*What you should do*:
Return exactly the lines below, starting with the one that has "ATOM 231 C CA" and going on through the one that has "ATOM 286 N N".

*Data records*:
* * * * *

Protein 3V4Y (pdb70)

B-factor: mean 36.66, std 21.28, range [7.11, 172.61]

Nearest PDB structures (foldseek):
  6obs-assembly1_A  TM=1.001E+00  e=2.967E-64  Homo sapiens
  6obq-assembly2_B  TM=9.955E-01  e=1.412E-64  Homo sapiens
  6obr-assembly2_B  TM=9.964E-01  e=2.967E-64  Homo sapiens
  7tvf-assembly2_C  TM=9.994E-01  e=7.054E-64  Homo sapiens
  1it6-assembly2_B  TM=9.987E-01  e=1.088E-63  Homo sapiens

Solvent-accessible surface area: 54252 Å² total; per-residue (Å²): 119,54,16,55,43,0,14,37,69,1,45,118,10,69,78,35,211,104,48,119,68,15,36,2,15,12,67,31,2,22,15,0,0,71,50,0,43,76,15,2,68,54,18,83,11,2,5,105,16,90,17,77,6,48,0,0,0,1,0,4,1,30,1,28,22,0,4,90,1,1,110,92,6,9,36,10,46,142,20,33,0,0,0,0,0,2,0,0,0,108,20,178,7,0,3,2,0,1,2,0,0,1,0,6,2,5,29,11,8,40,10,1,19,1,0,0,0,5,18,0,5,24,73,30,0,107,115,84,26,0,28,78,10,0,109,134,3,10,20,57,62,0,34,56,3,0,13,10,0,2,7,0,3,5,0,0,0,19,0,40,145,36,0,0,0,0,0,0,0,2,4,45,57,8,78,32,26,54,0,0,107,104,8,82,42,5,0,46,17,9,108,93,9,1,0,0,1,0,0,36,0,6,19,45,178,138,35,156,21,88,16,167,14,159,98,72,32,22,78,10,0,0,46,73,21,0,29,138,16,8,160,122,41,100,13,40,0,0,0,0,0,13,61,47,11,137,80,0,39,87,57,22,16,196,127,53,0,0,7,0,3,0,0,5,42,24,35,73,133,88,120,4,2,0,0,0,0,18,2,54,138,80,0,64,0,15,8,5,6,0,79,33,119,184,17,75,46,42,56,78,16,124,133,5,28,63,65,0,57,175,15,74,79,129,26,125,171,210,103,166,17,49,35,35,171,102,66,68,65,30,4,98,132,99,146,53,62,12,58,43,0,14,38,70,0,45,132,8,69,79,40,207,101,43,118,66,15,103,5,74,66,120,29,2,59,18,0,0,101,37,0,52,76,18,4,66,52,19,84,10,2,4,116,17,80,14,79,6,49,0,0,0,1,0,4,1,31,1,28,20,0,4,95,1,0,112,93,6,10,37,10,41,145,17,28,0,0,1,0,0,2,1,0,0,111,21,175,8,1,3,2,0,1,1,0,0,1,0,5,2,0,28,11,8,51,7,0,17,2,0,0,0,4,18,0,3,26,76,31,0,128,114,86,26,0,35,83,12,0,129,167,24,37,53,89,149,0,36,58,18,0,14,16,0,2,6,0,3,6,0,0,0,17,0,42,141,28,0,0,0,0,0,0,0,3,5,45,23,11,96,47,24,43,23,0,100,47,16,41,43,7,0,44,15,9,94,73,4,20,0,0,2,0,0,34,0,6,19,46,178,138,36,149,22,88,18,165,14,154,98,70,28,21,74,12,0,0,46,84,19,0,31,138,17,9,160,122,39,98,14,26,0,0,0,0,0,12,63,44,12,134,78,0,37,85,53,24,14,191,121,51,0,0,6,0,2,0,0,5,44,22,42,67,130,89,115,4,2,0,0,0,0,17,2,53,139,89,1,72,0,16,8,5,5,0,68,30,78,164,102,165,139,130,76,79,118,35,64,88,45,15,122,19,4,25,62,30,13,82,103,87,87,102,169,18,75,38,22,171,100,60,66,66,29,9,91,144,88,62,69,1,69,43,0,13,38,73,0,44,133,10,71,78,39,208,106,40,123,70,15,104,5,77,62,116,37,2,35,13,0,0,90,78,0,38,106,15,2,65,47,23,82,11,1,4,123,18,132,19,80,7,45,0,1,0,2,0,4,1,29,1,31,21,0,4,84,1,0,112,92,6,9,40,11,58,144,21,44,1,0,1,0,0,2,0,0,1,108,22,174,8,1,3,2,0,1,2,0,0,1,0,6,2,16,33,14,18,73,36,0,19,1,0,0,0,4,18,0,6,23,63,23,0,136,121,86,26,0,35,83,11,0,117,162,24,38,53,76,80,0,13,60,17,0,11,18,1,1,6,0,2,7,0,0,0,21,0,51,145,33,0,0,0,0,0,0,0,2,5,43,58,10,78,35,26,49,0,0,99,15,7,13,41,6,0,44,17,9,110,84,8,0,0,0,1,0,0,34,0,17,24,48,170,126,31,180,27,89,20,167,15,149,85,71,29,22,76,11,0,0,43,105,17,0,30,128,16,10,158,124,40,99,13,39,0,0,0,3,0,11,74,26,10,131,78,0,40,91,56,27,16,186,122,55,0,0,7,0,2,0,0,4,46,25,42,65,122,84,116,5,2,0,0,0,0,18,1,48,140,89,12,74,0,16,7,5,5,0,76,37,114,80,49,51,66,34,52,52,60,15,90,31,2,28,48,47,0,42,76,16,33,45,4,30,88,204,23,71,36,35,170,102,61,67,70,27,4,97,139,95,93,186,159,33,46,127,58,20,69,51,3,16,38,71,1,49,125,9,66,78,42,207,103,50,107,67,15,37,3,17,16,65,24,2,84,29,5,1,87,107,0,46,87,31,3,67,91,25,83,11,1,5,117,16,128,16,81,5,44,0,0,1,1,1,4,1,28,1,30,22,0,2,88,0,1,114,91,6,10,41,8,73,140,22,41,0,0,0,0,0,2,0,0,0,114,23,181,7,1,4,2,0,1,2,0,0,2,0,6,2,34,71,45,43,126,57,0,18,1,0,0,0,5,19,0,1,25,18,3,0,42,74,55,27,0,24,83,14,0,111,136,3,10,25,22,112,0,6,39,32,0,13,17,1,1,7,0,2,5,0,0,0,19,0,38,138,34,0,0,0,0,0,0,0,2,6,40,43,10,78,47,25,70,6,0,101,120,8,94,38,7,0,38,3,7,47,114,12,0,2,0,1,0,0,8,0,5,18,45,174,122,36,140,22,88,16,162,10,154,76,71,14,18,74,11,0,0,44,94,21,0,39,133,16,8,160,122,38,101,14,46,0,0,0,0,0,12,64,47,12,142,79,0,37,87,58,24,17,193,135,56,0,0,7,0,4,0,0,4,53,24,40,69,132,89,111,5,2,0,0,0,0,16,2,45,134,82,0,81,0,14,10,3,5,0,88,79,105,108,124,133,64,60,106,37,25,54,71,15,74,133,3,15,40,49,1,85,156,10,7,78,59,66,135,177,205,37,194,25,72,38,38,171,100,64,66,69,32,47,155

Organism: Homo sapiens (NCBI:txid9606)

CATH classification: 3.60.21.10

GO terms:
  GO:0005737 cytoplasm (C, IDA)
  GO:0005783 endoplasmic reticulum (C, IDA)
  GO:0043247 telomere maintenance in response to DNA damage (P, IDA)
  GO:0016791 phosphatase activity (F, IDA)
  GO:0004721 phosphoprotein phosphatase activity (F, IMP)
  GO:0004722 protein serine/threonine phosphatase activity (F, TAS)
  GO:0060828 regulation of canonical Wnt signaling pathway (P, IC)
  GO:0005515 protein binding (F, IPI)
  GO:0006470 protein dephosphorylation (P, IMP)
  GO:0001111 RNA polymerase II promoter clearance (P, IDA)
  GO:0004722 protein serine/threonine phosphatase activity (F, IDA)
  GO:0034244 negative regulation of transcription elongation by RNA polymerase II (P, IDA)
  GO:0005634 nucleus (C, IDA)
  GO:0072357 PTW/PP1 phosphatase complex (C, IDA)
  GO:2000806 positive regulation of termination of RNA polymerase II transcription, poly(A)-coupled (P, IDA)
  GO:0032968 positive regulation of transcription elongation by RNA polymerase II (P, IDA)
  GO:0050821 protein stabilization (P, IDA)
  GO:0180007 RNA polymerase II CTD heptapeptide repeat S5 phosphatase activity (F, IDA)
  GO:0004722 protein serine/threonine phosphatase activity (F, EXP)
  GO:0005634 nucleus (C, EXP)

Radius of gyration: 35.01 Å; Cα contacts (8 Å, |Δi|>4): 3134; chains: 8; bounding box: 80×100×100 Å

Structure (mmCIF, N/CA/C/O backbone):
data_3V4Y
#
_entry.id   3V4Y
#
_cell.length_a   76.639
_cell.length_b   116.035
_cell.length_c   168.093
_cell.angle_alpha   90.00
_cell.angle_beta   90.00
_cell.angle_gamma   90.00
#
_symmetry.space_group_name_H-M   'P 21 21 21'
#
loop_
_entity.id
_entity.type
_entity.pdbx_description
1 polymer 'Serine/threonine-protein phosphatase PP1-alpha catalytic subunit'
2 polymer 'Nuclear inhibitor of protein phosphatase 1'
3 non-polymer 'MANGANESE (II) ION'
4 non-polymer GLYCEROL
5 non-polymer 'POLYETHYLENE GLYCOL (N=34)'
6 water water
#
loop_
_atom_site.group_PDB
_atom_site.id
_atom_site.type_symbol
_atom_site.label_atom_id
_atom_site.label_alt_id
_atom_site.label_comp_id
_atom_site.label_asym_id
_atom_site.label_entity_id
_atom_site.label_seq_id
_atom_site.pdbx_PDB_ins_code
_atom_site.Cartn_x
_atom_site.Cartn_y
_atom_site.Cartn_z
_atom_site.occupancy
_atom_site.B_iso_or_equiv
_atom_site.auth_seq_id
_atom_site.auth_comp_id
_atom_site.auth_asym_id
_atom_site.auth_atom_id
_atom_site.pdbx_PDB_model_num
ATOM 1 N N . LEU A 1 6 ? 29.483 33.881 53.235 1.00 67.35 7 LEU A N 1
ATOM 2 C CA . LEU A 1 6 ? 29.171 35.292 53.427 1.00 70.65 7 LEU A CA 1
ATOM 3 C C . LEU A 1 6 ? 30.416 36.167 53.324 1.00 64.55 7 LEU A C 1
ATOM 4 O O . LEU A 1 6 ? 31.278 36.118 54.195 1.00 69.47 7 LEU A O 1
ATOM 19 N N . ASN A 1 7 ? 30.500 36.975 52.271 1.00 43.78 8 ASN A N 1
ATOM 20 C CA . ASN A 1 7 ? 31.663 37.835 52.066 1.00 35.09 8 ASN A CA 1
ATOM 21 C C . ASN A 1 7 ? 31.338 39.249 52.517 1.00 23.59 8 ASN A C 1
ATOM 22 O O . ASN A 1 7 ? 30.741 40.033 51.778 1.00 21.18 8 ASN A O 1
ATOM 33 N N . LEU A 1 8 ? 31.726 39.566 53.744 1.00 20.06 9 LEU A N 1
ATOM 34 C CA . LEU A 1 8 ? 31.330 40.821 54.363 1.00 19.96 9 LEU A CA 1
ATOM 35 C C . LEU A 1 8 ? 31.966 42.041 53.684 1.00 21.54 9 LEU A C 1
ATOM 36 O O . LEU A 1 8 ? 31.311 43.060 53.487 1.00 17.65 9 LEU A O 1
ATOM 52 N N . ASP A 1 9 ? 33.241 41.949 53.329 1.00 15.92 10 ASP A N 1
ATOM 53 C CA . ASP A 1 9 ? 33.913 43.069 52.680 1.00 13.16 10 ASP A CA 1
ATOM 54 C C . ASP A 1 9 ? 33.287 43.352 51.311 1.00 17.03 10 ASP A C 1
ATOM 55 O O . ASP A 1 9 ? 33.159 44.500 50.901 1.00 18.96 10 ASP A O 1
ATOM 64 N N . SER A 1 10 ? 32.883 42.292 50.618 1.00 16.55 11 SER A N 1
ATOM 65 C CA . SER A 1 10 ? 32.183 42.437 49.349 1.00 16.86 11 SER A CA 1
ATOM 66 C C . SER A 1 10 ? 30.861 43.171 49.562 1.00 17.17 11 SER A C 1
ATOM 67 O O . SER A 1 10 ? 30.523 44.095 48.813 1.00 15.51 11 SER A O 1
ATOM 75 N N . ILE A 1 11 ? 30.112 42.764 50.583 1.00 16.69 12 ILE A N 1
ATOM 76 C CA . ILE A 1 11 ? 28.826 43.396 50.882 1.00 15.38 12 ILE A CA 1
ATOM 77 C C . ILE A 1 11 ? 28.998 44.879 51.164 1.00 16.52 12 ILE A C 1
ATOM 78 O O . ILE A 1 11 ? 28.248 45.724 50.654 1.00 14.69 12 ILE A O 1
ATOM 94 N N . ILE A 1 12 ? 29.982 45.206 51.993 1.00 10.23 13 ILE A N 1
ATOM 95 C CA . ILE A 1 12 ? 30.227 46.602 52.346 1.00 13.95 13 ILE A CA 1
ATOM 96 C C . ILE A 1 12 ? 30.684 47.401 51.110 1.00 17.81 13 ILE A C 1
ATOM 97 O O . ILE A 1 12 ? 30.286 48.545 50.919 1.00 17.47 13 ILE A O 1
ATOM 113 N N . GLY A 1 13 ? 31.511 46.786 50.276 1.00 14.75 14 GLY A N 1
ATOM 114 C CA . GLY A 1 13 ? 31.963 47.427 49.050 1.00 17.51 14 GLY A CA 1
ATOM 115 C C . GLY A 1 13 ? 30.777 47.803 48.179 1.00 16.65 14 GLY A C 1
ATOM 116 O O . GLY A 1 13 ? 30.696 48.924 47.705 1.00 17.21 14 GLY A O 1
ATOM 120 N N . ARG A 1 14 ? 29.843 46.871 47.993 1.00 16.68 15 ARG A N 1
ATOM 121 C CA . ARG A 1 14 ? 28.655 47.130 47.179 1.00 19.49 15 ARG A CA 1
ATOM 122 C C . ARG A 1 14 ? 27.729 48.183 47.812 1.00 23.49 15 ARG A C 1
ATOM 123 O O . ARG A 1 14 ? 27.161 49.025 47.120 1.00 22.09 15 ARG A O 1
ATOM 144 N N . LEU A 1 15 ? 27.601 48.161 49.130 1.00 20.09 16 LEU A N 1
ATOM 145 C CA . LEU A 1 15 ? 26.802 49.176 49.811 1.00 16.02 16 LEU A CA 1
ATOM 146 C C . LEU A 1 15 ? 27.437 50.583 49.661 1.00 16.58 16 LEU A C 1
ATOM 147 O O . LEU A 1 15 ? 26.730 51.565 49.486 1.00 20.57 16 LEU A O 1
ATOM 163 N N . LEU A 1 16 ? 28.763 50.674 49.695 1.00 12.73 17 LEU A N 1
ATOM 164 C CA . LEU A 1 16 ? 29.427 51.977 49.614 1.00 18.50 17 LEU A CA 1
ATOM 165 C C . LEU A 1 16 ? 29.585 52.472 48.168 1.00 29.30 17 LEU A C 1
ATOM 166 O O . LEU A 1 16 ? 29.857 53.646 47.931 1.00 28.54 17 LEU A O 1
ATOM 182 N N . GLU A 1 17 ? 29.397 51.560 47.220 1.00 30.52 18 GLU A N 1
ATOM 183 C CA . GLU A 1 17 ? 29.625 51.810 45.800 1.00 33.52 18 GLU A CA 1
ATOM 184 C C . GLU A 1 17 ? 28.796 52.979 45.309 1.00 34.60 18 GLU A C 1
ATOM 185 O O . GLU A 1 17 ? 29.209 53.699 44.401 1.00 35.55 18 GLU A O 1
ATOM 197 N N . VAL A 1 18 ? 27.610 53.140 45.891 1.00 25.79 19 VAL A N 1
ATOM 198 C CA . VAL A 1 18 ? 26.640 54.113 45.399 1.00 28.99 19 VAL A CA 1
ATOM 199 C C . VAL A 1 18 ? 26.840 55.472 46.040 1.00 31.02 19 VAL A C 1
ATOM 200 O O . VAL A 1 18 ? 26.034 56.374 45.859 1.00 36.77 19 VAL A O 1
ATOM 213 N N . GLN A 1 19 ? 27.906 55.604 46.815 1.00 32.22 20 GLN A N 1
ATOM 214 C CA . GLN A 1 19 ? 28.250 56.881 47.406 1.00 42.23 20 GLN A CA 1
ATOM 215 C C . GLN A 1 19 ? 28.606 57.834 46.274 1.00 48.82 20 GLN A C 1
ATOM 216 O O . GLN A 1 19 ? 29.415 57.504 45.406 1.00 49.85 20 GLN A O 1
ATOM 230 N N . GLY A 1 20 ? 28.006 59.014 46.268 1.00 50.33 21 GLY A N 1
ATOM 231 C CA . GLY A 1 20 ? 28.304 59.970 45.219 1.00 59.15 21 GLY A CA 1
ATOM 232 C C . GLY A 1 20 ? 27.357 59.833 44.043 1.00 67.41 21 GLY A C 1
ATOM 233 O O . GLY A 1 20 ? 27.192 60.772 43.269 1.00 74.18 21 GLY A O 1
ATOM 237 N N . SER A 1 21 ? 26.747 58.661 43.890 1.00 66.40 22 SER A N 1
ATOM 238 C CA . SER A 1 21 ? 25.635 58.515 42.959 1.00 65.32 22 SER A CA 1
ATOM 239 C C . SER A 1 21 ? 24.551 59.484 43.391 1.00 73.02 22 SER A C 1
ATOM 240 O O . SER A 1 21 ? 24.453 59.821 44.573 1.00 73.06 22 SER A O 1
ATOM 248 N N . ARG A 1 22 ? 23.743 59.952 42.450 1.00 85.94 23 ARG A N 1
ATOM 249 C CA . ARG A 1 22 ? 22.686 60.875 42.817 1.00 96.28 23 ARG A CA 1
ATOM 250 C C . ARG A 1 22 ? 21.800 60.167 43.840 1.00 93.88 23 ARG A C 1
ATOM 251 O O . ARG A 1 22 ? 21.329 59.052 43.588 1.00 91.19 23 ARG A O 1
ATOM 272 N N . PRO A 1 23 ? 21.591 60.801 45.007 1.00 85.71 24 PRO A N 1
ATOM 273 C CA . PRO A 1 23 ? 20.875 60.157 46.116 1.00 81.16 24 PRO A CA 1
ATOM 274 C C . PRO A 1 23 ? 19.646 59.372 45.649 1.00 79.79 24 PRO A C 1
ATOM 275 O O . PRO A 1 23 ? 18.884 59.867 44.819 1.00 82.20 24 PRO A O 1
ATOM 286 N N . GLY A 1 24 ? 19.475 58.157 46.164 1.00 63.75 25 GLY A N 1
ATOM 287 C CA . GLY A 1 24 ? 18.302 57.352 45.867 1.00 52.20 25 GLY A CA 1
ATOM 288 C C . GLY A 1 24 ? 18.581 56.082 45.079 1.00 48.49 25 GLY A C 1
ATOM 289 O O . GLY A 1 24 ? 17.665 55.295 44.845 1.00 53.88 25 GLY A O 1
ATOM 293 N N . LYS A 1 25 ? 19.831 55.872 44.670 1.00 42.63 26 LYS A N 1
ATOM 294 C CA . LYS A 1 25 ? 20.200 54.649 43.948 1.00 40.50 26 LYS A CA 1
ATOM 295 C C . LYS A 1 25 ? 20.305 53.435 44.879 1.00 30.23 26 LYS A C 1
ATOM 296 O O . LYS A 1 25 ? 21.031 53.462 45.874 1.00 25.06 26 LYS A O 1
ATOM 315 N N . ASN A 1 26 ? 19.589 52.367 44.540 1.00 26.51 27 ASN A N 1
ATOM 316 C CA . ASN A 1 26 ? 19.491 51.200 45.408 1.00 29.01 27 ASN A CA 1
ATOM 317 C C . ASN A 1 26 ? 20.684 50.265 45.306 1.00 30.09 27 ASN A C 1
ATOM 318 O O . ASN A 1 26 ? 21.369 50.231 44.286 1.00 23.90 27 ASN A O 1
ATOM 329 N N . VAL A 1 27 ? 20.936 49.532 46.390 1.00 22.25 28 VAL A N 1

* * * * *

*Task result*:
ATOM 231 C CA . GLY A 1 20 ? 28.304 59.970 45.219 1.00 59.15 21 GLY A CA 1
ATOM 232 C C . GLY A 1 20 ? 27.357 59.833 44.043 1.00 67.41 21 GLY A C 1
ATOM 233 O O . GLY A 1 20 ? 27.192 60.772 43.269 1.00 74.18 21 GLY A O 1
ATOM 237 N N . SER A 1 21 ? 26.747 58.661 43.890 1.00 66.40 22 SER A N 1
ATOM 238 C CA . SER A 1 21 ? 25.635 58.515 42.959 1.00 65.32 22 SER A CA 1
ATOM 239 C C . SER A 1 21 ? 24.551 59.484 43.391 1.00 73.02 22 SER A C 1
ATOM 240 O O . SER A 1 21 ? 24.453 59.821 44.573 1.00 73.06 22 SER A O 1
ATOM 248 N N . ARG A 1 22 ? 23.743 59.952 42.450 1.00 85.94 23 ARG A N 1
ATOM 249 C CA . ARG A 1 22 ? 22.686 60.875 42.817 1.00 96.28 23 ARG A CA 1
ATOM 250 C C . ARG A 1 22 ? 21.800 60.167 43.840 1.00 93.88 23 ARG A C 1
ATOM 251 O O . ARG A 1 22 ? 21.329 59.052 43.588 1.00 91.19 23 ARG A O 1
ATOM 272 N N . PRO A 1 23 ? 21.591 60.801 45.007 1.00 85.71 24 PRO A N 1
ATOM 273 C CA . PRO A 1 23 ? 20.875 60.157 46.116 1.00 81.16 24 PRO A CA 1
ATOM 274 C C . PRO A 1 23 ? 19.646 59.372 45.649 1.00 79.79 24 PRO A C 1
ATOM 275 O O . PRO A 1 23 ? 18.884 59.867 44.819 1.00 82.20 24 PRO A O 1
ATOM 286 N N . GLY A 1 24 ? 19.475 58.157 46.164 1.00 63.75 25 GLY A N 1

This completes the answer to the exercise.